Problem statement |
Return, with both end lines included, exactly what the data below holds from the line with "pLDDT: mean 96.81, std" through the line with "ATOM 18 C CA", though not the pictures.

----

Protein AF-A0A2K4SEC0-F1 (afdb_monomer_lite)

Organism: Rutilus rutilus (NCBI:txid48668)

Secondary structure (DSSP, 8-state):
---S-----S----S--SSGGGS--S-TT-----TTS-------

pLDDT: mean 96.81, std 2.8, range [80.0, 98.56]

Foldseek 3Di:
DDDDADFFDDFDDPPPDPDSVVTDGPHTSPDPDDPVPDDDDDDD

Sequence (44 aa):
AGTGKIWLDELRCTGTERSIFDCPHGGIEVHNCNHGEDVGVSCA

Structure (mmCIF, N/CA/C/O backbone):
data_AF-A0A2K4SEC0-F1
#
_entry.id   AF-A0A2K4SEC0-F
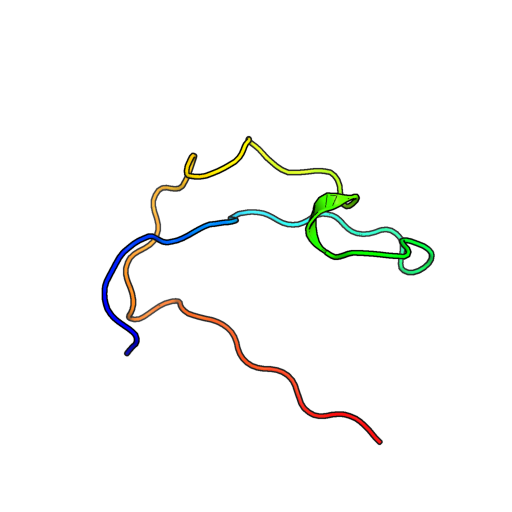1
#
loop_
_atom_site.group_PDB
_atom_site.id
_atom_site.type_symbol
_atom_site.label_atom_id
_atom_site.label_alt_id
_atom_site.label_comp_id
_atom_site.label_asym_id
_atom_site.label_entity_id
_atom_site.label_seq_id
_atom_site.pdbx_PDB_ins_code
_atom_site.Cartn_x
_atom_site.Cartn_y
_atom_site.Cartn_z
_atom_site.occupancy
_atom_site.B_iso_or_equiv
_atom_site.auth_seq_id
_atom_site.auth_comp_id
_atom_site.auth_asym_id
_atom_site.auth_atom_id
_atom_site.pdbx_PDB_model_num
ATOM 1 N N . ALA A 1 1 ? 0.764 -10.672 -12.157 1.00 80.00 1 ALA A N 1
ATOM 2 C CA . ALA A 1 1 ? 1.692 -9.564 -11.889 1.00 80.00 1 ALA A CA 1
ATOM 3 C C . ALA A 1 1 ? 1.107 -8.313 -12.516 1.00 80.00 1 ALA A C 1
ATOM 5 O O . ALA A 1 1 ? 0.682 -8.391 -13.670 1.00 80.00 1 ALA A O 1
ATOM 6 N N . GLY A 1 2 ? 1.004 -7.226 -11.753 1.00 93.62 2 GLY A N 1
ATOM 7 C CA . GLY A 1 2 ? 0.625 -5.924 -12.283 1.00 93.62 2 GLY A CA 1
ATOM 8 C C . GLY A 1 2 ? 1.700 -5.331 -13.197 1.00 93.62 2 GLY A C 1
ATOM 9 O O . GLY A 1 2 ? 2.719 -5.956 -13.498 1.00 93.62 2 GLY A O 1
ATOM 10 N N . THR A 1 3 ? 1.446 -4.113 -13.663 1.00 96.81 3 THR A N 1
ATOM 11 C CA . THR A 1 3 ? 2.387 -3.302 -14.445 1.00 96.81 3 THR A CA 1
AT
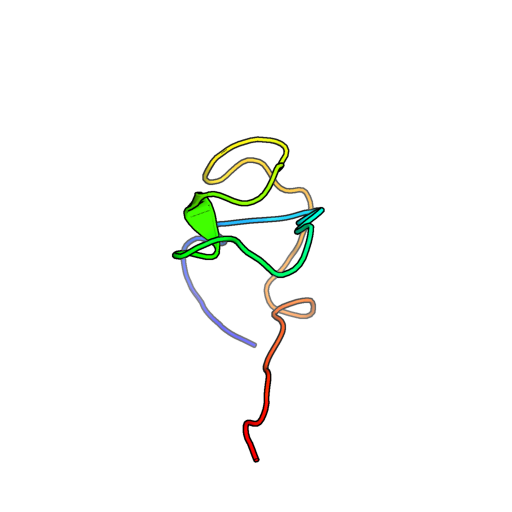OM 12 C C . THR A 1 3 ? 2.247 -1.838 -14.044 1.00 96.81 3 THR A C 1
ATOM 14 O O . THR A 1 3 ? 1.128 -1.391 -13.789 1.00 96.81 3 THR A O 1
ATOM 17 N N . GLY A 1 4 ? 3.333 -1.069 -14.095 1.00 96.81 4 GLY A N 1
ATOM 18 C CA . GLY A 1 4 ? 3.320 0.371 -13.842 1.00 96.81 4 GLY A CA 1
ATOM 19 C C . GLY A 1 4 ? 3.943 0.732 -12.497 1.00 96.81 4 GLY A C 1
ATOM 20 O O . GLY A 1 4 ? 4.961 0.169 -12.112 1.00 96.81 4 GLY A O 1
ATOM 21 N N . LYS A 1 5 ? 3.370 1.729 -11.819 1.00 97.44 5 LYS A N 1
ATOM 22 C CA . LYS A 1 5 ? 3.859 2.196 -10.517 1.00 97.44 5 LYS A CA 1
ATOM 23 C C . LYS A 1 5 ? 3.383 1.267 -9.404 1.00 97.44 5 LYS A C 1
ATOM 25 O O . LYS A 1 5 ? 2.206 0.908 -9.372 1.00 97.44 5 LYS A O 1
ATOM 30 N N . ILE A 1 6 ? 4.274 0.955 -8.471 1.00 97.56 6 ILE A N 1
ATOM 31 C CA . ILE A 1 6 ? 3.919 0.364 -7.180 1.00 97.56 6 ILE A CA 1
ATOM 32 C C . ILE A 1 6 ? 3.783 1.526 -6.198 1.00 97.56 6 ILE A C 1
ATOM 34 O O . ILE A 1 6 ? 4.687 2.344 -6.046 1.00 97.56 6 ILE A O 1
ATOM 38 N N . TRP A 1 7 ? 2.606 1.652 -5.593 1.00 97.44 7 TRP A N 1
ATOM 39 C CA . TRP A 1 7 ? 2.246 2.854 -4.841 1.00 97.44 7 TRP A CA 1
ATOM 40 C C . TRP A 1 7 ? 2.693 2.820 -3.385 1.00 97.44 7 TRP A C 1
ATOM 42 O O . TRP A 1 7 ? 3.051 3.864 -2.843 1.00 97.44 7 TRP A O 1
ATOM 52 N N . LEU A 1 8 ? 2.623 1.649 -2.757 1.00 97.88 8 LEU A N 1
ATOM 53 C CA . LEU A 1 8 ? 2.747 1.471 -1.316 1.00 97.88 8 LEU A CA 1
ATOM 54 C C . LEU A 1 8 ? 3.520 0.188 -1.016 1.00 97.88 8 LEU A C 1
ATOM 56 O O . LEU A 1 8 ? 3.361 -0.808 -1.719 1.00 97.88 8 LEU A O 1
ATOM 60 N N . ASP A 1 9 ? 4.302 0.232 0.056 1.00 98.12 9 ASP A N 1
ATOM 61 C CA . ASP A 1 9 ? 5.072 -0.874 0.621 1.00 98.12 9 ASP A CA 1
ATOM 62 C C . ASP A 1 9 ? 5.108 -0.713 2.150 1.00 98.12 9 ASP A C 1
ATOM 64 O O . ASP A 1 9 ? 4.910 0.388 2.676 1.00 98.12 9 ASP A O 1
ATOM 68 N N . GLU A 1 10 ? 5.301 -1.822 2.861 1.00 97.50 10 GLU A N 1
ATOM 69 C CA . GLU A 1 10 ? 5.357 -1.903 4.323 1.00 97.50 10 GLU A CA 1
ATOM 70 C C . GLU A 1 10 ? 4.204 -1.185 5.053 1.00 97.50 10 GLU A C 1
ATOM 72 O O . GLU A 1 10 ? 4.419 -0.416 5.995 1.00 97.50 10 GLU A O 1
ATOM 77 N N . LEU A 1 11 ? 2.958 -1.440 4.647 1.00 97.25 11 LEU A N 1
ATOM 78 C CA . LEU A 1 11 ? 1.784 -0.877 5.319 1.00 97.25 11 LEU A CA 1
ATOM 79 C C . LEU A 1 11 ? 1.659 -1.393 6.758 1.00 97.25 11 LEU A C 1
ATOM 81 O O . LEU A 1 11 ? 1.584 -2.598 7.000 1.00 97.25 11 LEU A O 1
ATOM 85 N N . ARG A 1 12 ? 1.568 -0.471 7.722 1.00 98.06 12 ARG A N 1
ATOM 86 C CA . ARG A 1 12 ? 1.411 -0.772 9.158 1.00 98.06 12 ARG A CA 1
ATOM 87 C C . ARG A 1 12 ? 0.096 -0.218 9.705 1.00 98.06 12 ARG A C 1
ATOM 89 O O . ARG A 1 12 ? 0.090 0.541 10.671 1.00 98.06 12 ARG A O 1
ATOM 96 N N . CYS A 1 13 ? -1.009 -0.573 9.052 1.00 98.00 13 CYS A N 1
ATOM 97 C CA . CYS A 1 13 ? -2.354 -0.143 9.439 1.00 98.00 13 CYS A CA 1
ATOM 98 C C . CYS A 1 13 ? -2.731 -0.614 10.859 1.00 98.00 13 CYS A C 1
ATOM 100 O O . CYS A 1 13 ? -2.381 -1.714 11.285 1.00 98.00 13 CYS A O 1
ATOM 102 N N . THR A 1 14 ? -3.513 0.198 11.561 1.00 98.12 14 THR A N 1
ATOM 103 C CA . THR A 1 14 ? -4.139 -0.093 12.859 1.00 98.12 14 THR A CA 1
ATOM 104 C C . THR A 1 14 ? -5.500 -0.776 12.713 1.00 98.12 14 THR A C 1
ATOM 106 O O . THR A 1 14 ? -5.976 -1.399 13.660 1.00 98.12 14 THR A O 1
ATOM 109 N N . GLY A 1 15 ? -6.125 -0.669 11.536 1.00 97.50 15 GLY A N 1
ATOM 110 C CA . GLY A 1 15 ? -7.434 -1.243 11.219 1.00 97.50 15 GLY A CA 1
ATOM 111 C C . GLY A 1 15 ? -8.600 -0.261 11.352 1.00 97.50 15 GLY A C 1
ATOM 112 O O . GLY A 1 15 ? -9.751 -0.671 11.227 1.00 97.50 15 GLY A O 1
ATOM 113 N N . THR A 1 16 ? -8.327 1.020 11.613 1.00 98.19 16 THR A N 1
ATOM 114 C CA . THR A 1 16 ? -9.357 2.074 11.752 1.00 98.19 16 THR A CA 1
ATOM 115 C C . THR A 1 16 ? -9.219 3.199 10.728 1.00 98.19 16 THR A C 1
ATOM 117 O O . THR A 1 16 ? -10.030 4.128 10.702 1.00 98.19 16 THR A O 1
ATOM 120 N N . GLU A 1 17 ? -8.203 3.112 9.875 1.00 98.56 17 GLU A N 1
ATOM 121 C CA . GLU A 1 17 ? -7.965 4.027 8.771 1.00 98.56 17 GLU A CA 1
ATOM 122 C C . GLU A 1 17 ? -9.136 4.025 7.781 1.00 98.56 17 GLU A C 1
ATOM 124 O O . GLU A 1 17 ? -9.797 3.009 7.561 1.00 98.56 17 GLU A O 1
ATOM 129 N N . ARG A 1 18 ? -9.395 5.178 7.153 1.00 98.12 18 ARG A N 1
ATOM 130 C CA . ARG A 1 18 ? -10.444 5.303 6.126 1.00 98.12 18 ARG A CA 1
ATOM 131 C C . ARG A 1 18 ? -9.937 4.940 4.737 1.00 98.12 18 ARG A C 1
ATOM 133 O O . ARG A 1 18 ? -10.727 4.541 3.885 1.00 98.12 18 ARG A O 1
ATOM 140 N N . SER A 1 19 ? -8.640 5.109 4.512 1.00 97.62 19 SER A N 1
ATOM 141 C CA . SER A 1 19 ? -7.946 4.798 3.273 1.00 97.62 19 SER A CA 1
ATOM 142 C C . SER A 1 19 ? -6.655 4.048 3.576 1.00 97.62 19 SER A C 1
ATOM 144 O O . SER A 1 19 ? -5.997 4.303 4.580 1.00 97.62 19 SER A O 1
ATOM 146 N N . ILE A 1 20 ? -6.239 3.172 2.662 1.00 97.25 20 ILE A N 1
ATOM 147 C CA . ILE A 1 20 ? -4.943 2.486 2.752 1.00 97.25 20 ILE A CA 1
ATOM 148 C C . ILE A 1 20 ? -3.757 3.466 2.686 1.00 97.25 20 ILE A C 1
ATOM 150 O O . ILE A 1 20 ? -2.689 3.176 3.214 1.00 97.25 20 ILE A O 1
ATOM 15
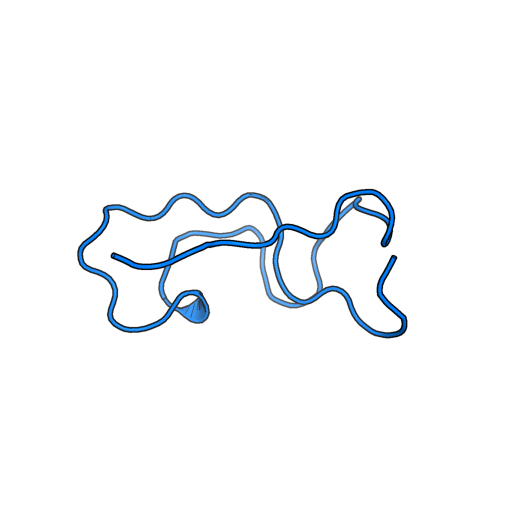4 N N . PHE A 1 21 ? -3.965 4.650 2.096 1.00 97.38 21 PHE A N 1
ATOM 155 C CA . PHE A 1 21 ? -2.991 5.747 2.070 1.00 97.38 21 PHE A CA 1
ATOM 156 C C . PHE A 1 21 ? -2.864 6.489 3.411 1.00 97.38 21 PHE A C 1
ATOM 158 O O . PHE A 1 21 ? -1.936 7.273 3.574 1.00 97.38 21 PHE A O 1
ATOM 165 N N . ASP A 1 22 ? -3.779 6.265 4.360 1.00 97.94 22 ASP A N 1
ATOM 166 C CA . ASP A 1 22 ? -3.688 6.852 5.704 1.00 97.94 22 ASP A CA 1
ATOM 167 C C . ASP A 1 22 ? -2.874 5.962 6.659 1.00 97.94 22 ASP A C 1
ATOM 169 O O . ASP A 1 22 ? -2.519 6.389 7.760 1.00 97.94 22 ASP A O 1
ATOM 173 N N . CYS A 1 23 ? -2.588 4.715 6.269 1.00 98.25 23 CYS A N 1
ATOM 174 C CA . CYS A 1 23 ? -1.787 3.814 7.085 1.00 98.25 23 CYS A CA 1
ATOM 175 C C . CYS A 1 23 ? -0.331 4.294 7.146 1.00 98.25 23 CYS A C 1
ATOM 177 O O . CYS A 1 23 ? 0.208 4.734 6.131 1.00 98.25 23 CYS A O 1
ATOM 179 N N . PRO A 1 24 ? 0.365 4.143 8.286 1.00 98.31 24 PRO A N 1
ATOM 180 C CA . PRO A 1 24 ? 1.802 4.373 8.336 1.00 98.31 24 PRO A CA 1
ATOM 181 C C . PRO A 1 24 ? 2.541 3.525 7.289 1.00 98.31 24 PRO A C 1
ATOM 183 O O . PRO A 1 24 ? 2.362 2.306 7.233 1.00 98.31 24 PRO A O 1
ATOM 186 N N . HIS A 1 25 ? 3.368 4.184 6.478 1.00 97.50 25 HIS A N 1
ATOM 187 C CA . HIS A 1 25 ? 4.152 3.593 5.391 1.00 97.50 25 HIS A CA 1
ATOM 188 C C . HIS A 1 25 ? 5.413 4.429 5.105 1.00 97.50 25 HIS A C 1
ATOM 190 O O . HIS A 1 25 ? 5.517 5.577 5.543 1.00 97.50 25 HIS A O 1
ATOM 196 N N . GLY A 1 26 ? 6.359 3.885 4.332 1.00 97.19 26 GLY A N 1
ATOM 197 C CA . GLY A 1 26 ? 7.634 4.550 4.006 1.00 97.19 26 GLY A CA 1
ATOM 198 C C . GLY A 1 26 ? 7.524 5.782 3.093 1.00 97.19 26 GLY A C 1
ATOM 199 O O . GLY A 1 26 ? 8.425 6.618 3.073 1.00 97.19 26 GLY A O 1
ATOM 200 N N . GLY A 1 27 ? 6.415 5.919 2.362 1.00 97.81 27 GLY A N 1
ATOM 201 C CA . GLY A 1 27 ? 6.149 7.012 1.422 1.00 97.81 27 GLY A CA 1
ATOM 202 C C . GLY A 1 27 ? 5.484 6.491 0.148 1.00 97.81 27 GLY A C 1
ATOM 203 O O . GLY A 1 27 ? 5.479 5.290 -0.103 1.00 97.81 27 GLY A O 1
ATOM 204 N N . ILE A
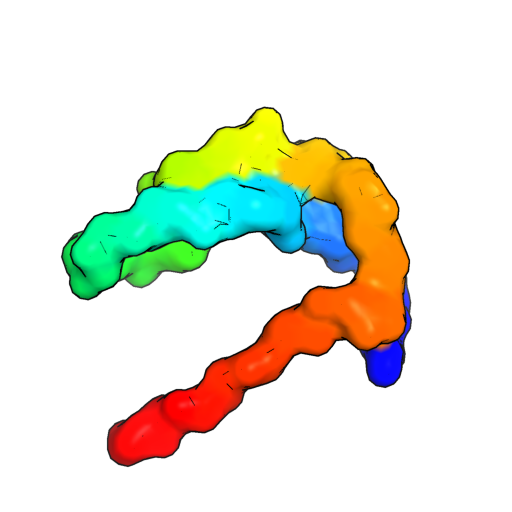 1 28 ? 4.916 7.389 -0.659 1.00 97.69 28 ILE A N 1
ATOM 205 C CA . ILE A 1 28 ? 4.314 7.019 -1.949 1.00 97.69 28 ILE A CA 1
ATOM 206 C C . ILE A 1 28 ? 5.417 6.741 -2.969 1.00 97.69 28 ILE A C 1
ATOM 208 O O . ILE A 1 28 ? 6.338 7.546 -3.092 1.00 97.69 28 ILE A O 1
ATOM 212 N N . GLU A 1 29 ? 5.310 5.626 -3.700 1.00 97.31 29 GLU A N 1
ATOM 213 C CA . GLU A 1 29 ? 6.333 5.153 -4.654 1.00 97.31 29 GLU A CA 1
ATOM 214 C C . GLU A 1 29 ? 7.710 4.891 -3.999 1.00 97.31 29 GLU A C 1
ATOM 216 O O . GLU A 1 29 ? 8.721 4.757 -4.686 1.00 97.31 29 GLU A O 1
ATOM 221 N N . VAL A 1 30 ? 7.757 4.779 -2.664 1.00 98.12 30 VAL A N 1
ATOM 222 C CA . VAL A 1 30 ? 8.950 4.391 -1.901 1.00 98.12 30 VAL A CA 1
ATOM 223 C C . VAL A 1 30 ? 8.817 2.919 -1.539 1.00 98.12 30 VAL A C 1
ATOM 225 O O . VAL A 1 30 ? 8.158 2.572 -0.564 1.00 98.12 30 VAL A O 1
ATOM 228 N N . HIS A 1 31 ? 9.423 2.059 -2.351 1.00 97.12 31 HIS A N 1
ATOM 229 C CA . HIS A 1 31 ? 9.359 0.609 -2.191 1.00 97.12 31 HIS A CA 1
ATOM 230 C C . HIS A 1 31 ? 10.627 -0.057 -2.733 1.00 97.12 31 HIS A C 1
ATOM 232 O O . HIS A 1 31 ? 11.348 0.521 -3.552 1.00 97.12 31 HIS A O 1
ATOM 238 N N . ASN A 1 32 ? 10.873 -1.298 -2.316 1.00 97.12 32 ASN A N 1
ATOM 239 C CA . ASN A 1 32 ? 11.854 -2.182 -2.958 1.00 97.12 32 ASN A CA 1
ATOM 240 C C . ASN A 1 32 ? 11.198 -3.375 -3.684 1.00 97.12 32 ASN A C 1
ATOM 242 O O . ASN A 1 32 ? 11.907 -4.230 -4.214 1.00 97.12 32 ASN A O 1
ATOM 246 N N . CYS A 1 33 ? 9.862 -3.397 -3.745 1.00 
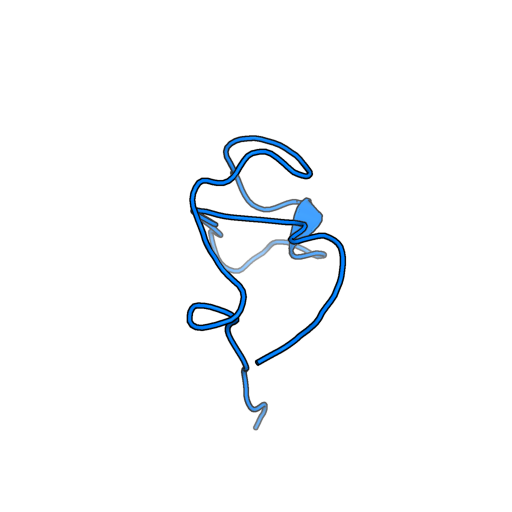97.06 33 CYS A N 1
ATOM 247 C CA . CYS A 1 33 ? 9.089 -4.471 -4.359 1.00 97.06 33 CYS A CA 1
ATOM 248 C C . CYS A 1 33 ? 9.149 -4.502 -5.892 1.00 97.06 33 CYS A C 1
ATOM 250 O O . CYS A 1 33 ? 9.388 -3.490 -6.559 1.00 97.06 33 CYS A O 1
ATOM 252 N N . ASN A 1 34 ? 8.795 -5.661 -6.445 1.00 97.00 34 ASN A N 1
ATOM 253 C CA . ASN A 1 34 ? 8.415 -5.861 -7.841 1.00 97.00 34 ASN A CA 1
ATOM 254 C C . ASN A 1 34 ? 6.963 -6.374 -7.961 1.00 97.00 34 ASN A C 1
ATOM 256 O O . ASN A 1 34 ? 6.374 -6.831 -6.990 1.00 97.00 34 ASN A O 1
ATOM 260 N N . HIS A 1 35 ? 6.387 -6.374 -9.168 1.00 97.88 35 HIS A N 1
ATOM 261 C CA . HIS A 1 35 ? 4.988 -6.791 -9.395 1.00 97.88 35 HIS A CA 1
ATOM 262 C C . HIS A 1 35 ? 4.681 -8.281 -9.147 1.00 97.88 35 HIS A C 1
ATOM 264 O O . HIS A 1 35 ? 3.531 -8.715 -9.261 1.00 97.88 35 HIS A O 1
ATOM 270 N N . GLY A 1 36 ? 5.694 -9.096 -8.850 1.00 97.44 36 GLY A N 1
ATOM 271 C CA . GLY A 1 36 ? 5.511 -10.439 -8.304 1.00 97.44 36 GLY A CA 1
ATOM 272 C C . GLY A 1 36 ? 5.068 -10.440 -6.837 1.00 97.44 36 GLY A C 1
ATOM 273 O O . GLY A 1 36 ? 4.578 -11.462 -6.369 1.00 97.44 36 GLY A O 1
ATOM 274 N N . GLU A 1 37 ? 5.207 -9.310 -6.143 1.00 97.31 37 GLU A N 1
ATOM 275 C CA . GLU A 1 37 ? 4.873 -9.112 -4.726 1.00 97.31 37 GLU A CA 1
ATOM 276 C C . GLU A 1 37 ? 3.559 -8.330 -4.535 1.00 97.31 37 GLU A C 1
ATOM 278 O O . GLU A 1 37 ? 3.161 -8.061 -3.404 1.00 97.31 37 GLU A O 1
ATOM 283 N N . ASP A 1 38 ? 2.865 -7.980 -5.628 1.00 97.38 38 ASP A N 1
ATOM 284 C CA . ASP A 1 38 ? 1.572 -7.292 -5.576 1.00 97.38 38 ASP A CA 1
ATOM 285 C C . ASP A 1 38 ? 0.563 -8.090 -4.728 1.00 97.38 38 ASP A C 1
ATOM 287 O O . ASP A 1 38 ? 0.346 -9.289 -4.935 1.00 97.38 38 ASP A O 1
ATOM 291 N N . VAL A 1 39 ? -0.103 -7.403 -3.799 1.00 95.69 39 VAL A N 1
ATOM 292 C CA . VAL A 1 39 ? -1.082 -8.002 -2.884 1.00 95.69 39 VAL A CA 1
ATOM 293 C C . VAL A 1 39 ? -2.514 -7.880 -3.412 1.00 95.69 39 VAL A C 1
ATOM 295 O O . VAL A 1 39 ? -2.881 -6.908 -4.071 1.00 95.69 39 VAL A O 1
ATOM 298 N N . GLY A 1 40 ? -3.353 -8.862 -3.076 1.00 94.81 40 GLY A N 1
ATOM 299 C CA . GLY A 1 40 ? -4.800 -8.829 -3.286 1.00 94.81 40 GLY A CA 1
ATOM 300 C C . GLY A 1 40 ? -5.556 -9.224 -2.018 1.00 94.81 40 GLY A C 1
ATOM 301 O O . GLY A 1 40 ? -5.037 -9.968 -1.187 1.00 94.81 40 GLY A O 1
ATOM 302 N N . VAL A 1 41 ? -6.789 -8.734 -1.872 1.00 95.25 41 VAL A N 1
ATOM 303 C CA . VAL A 1 41 ? -7.675 -9.037 -0.735 1.00 95.25 41 VAL A CA 1
ATOM 304 C C . VAL A 1 41 ? -9.047 -9.497 -1.222 1.00 95.25 41 VAL A C 1
ATOM 306 O O . VAL A 1 41 ? -9.461 -9.182 -2.337 1.00 95.25 41 VAL A O 1
ATOM 309 N N . SER A 1 42 ? -9.760 -10.239 -0.378 1.00 97.38 42 SER A N 1
ATOM 310 C CA . SER A 1 42 ? -11.153 -10.632 -0.595 1.00 97.38 42 SER A CA 1
ATOM 311 C C . SER A 1 42 ? -11.983 -10.194 0.610 1.00 97.38 42 SER A C 1
ATOM 313 O O . SER A 1 42 ? -11.532 -10.323 1.748 1.00 97.38 42 SER A O 1
ATOM 315 N N . CYS A 1 43 ? -13.169 -9.649 0.349 1.00 95.81 43 CYS A N 1
ATOM 316 C CA . CYS A 1 43 ? -14.095 -9.167 1.371 1.00 95.81 43 CYS A CA 1
ATOM 317 C C . CYS A 1 43 ? -15.190 -10.209 1.643 1.00 95.81 43 CYS A C 1
AT
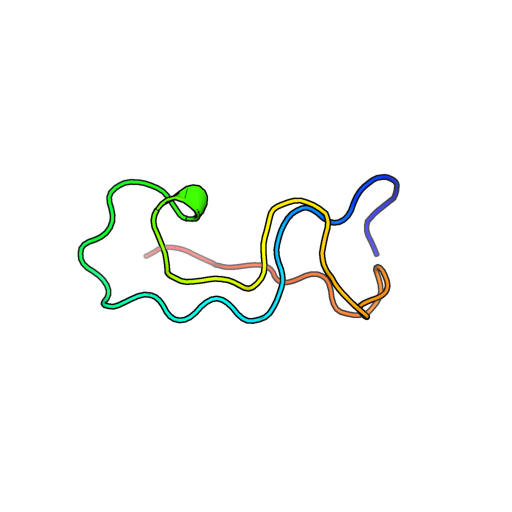OM 319 O O . CYS A 1 43 ? -15.510 -11.004 0.758 1.00 95.81 43 CYS A O 1
ATOM 321 N N . ALA A 1 44 ? -15.748 -10.180 2.857 1.00 93.06 44 ALA A N 1
ATOM 322 C CA . ALA A 1 44 ? -16.879 -11.014 3.272 1.00 93.06 44 ALA A CA 1
ATOM 323 C C . ALA A 1 44 ? -18.228 -10.446 2.808 1.00 93.06 44 ALA A C 1
ATOM 325 O O . ALA A 1 44 ? -18.347 -9.199 2.742 1.00 93.06 44 ALA A O 1
#

InterPro domains:
  IPR001190 SRCR domain [PF00530] (3-43)
  IPR001190 SRCR domain [PR00258] (9-23)
  IPR001190 SRCR domain [PR00258] (32-44)
  IPR001190 SRCR domain [PS50287] (1-44)
  IPR036772 SRCR-like domain superfamily [G3DSA:3.10.250.10] (1-44)
  IPR036772 SRCR-like domain superfamily [SSF56487] (2-43)

Radius of gyration: 11.26 Å; chains: 1; bounding box: 29×18×27 Å

----

Task solution |
pLDDT: mean 96.81, std 2.8, range [80.0, 98.56]

Foldseek 3Di:
DDDDADFFDDFDDPPPDPDSVVTDGPHTSPDPDDPVPDDDDDDD

Sequence (44 aa):
AGTGKIWLDELRCTGTERSIFDCPHGGIEVHNCNHGEDVGVSCA

Structure (mmCIF, N/CA/C/O backbone):
data_AF-A0A2K4SEC0-F1
#
_entry.id   AF-A0A2K4SEC0-F
1
#
loop_
_atom_site.group_PDB
_atom_site.id
_atom_site.type_symbol
_atom_site.label_atom_id
_atom_site.label_alt_id
_atom_site.label_comp_id
_atom_site.label_asym_id
_atom_site.label_entity_id
_atom_site.label_seq_id
_atom_site.pdbx_PDB_ins_code
_atom_site.Cartn_x
_atom_site.Cartn_y
_atom_site.Cartn_z
_atom_site.occupancy
_atom_site.B_iso_or_equiv
_atom_site.auth_seq_id
_atom_site.auth_comp_id
_atom_site.auth_asym_id
_atom_site.auth_atom_id
_atom_site.pdbx_PDB_model_num
ATOM 1 N N . ALA A 1 1 ? 0.764 -10.672 -12.157 1.00 80.00 1 ALA A N 1
ATOM 2 C CA . ALA A 1 1 ? 1.692 -9.564 -11.889 1.00 80.00 1 ALA A CA 1
ATOM 3 C C . ALA A 1 1 ? 1.107 -8.313 -12.516 1.00 80.00 1 ALA A C 1
ATOM 5 O O . ALA A 1 1 ? 0.682 -8.391 -13.670 1.00 80.00 1 ALA A O 1
ATOM 6 N N . GLY A 1 2 ? 1.004 -7.226 -11.753 1.00 93.62 2 GLY A N 1
ATOM 7 C CA . GLY A 1 2 ? 0.625 -5.924 -12.283 1.00 93.62 2 GLY A CA 1
ATOM 8 C C . GLY A 1 2 ? 1.700 -5.331 -13.197 1.00 93.62 2 GLY A C 1
ATOM 9 O O . GLY A 1 2 ? 2.719 -5.956 -13.498 1.00 93.62 2 GLY A O 1
ATOM 10 N N . THR A 1 3 ? 1.446 -4.113 -13.663 1.00 96.81 3 THR A N 1
ATOM 11 C CA . THR A 1 3 ? 2.387 -3.302 -14.445 1.00 96.81 3 THR A CA 1
AT
OM 12 C C . THR A 1 3 ? 2.247 -1.838 -14.044 1.00 96.81 3 THR A C 1
ATOM 14 O O . THR A 1 3 ? 1.128 -1.391 -13.789 1.00 96.81 3 THR A O 1
ATOM 17 N N . GLY A 1 4 ? 3.333 -1.069 -14.095 1.00 96.81 4 GLY A N 1
ATOM 18 C CA . GLY A 1 4 ? 3.320 0.371 -13.842 1.00 96.81 4 GLY A CA 1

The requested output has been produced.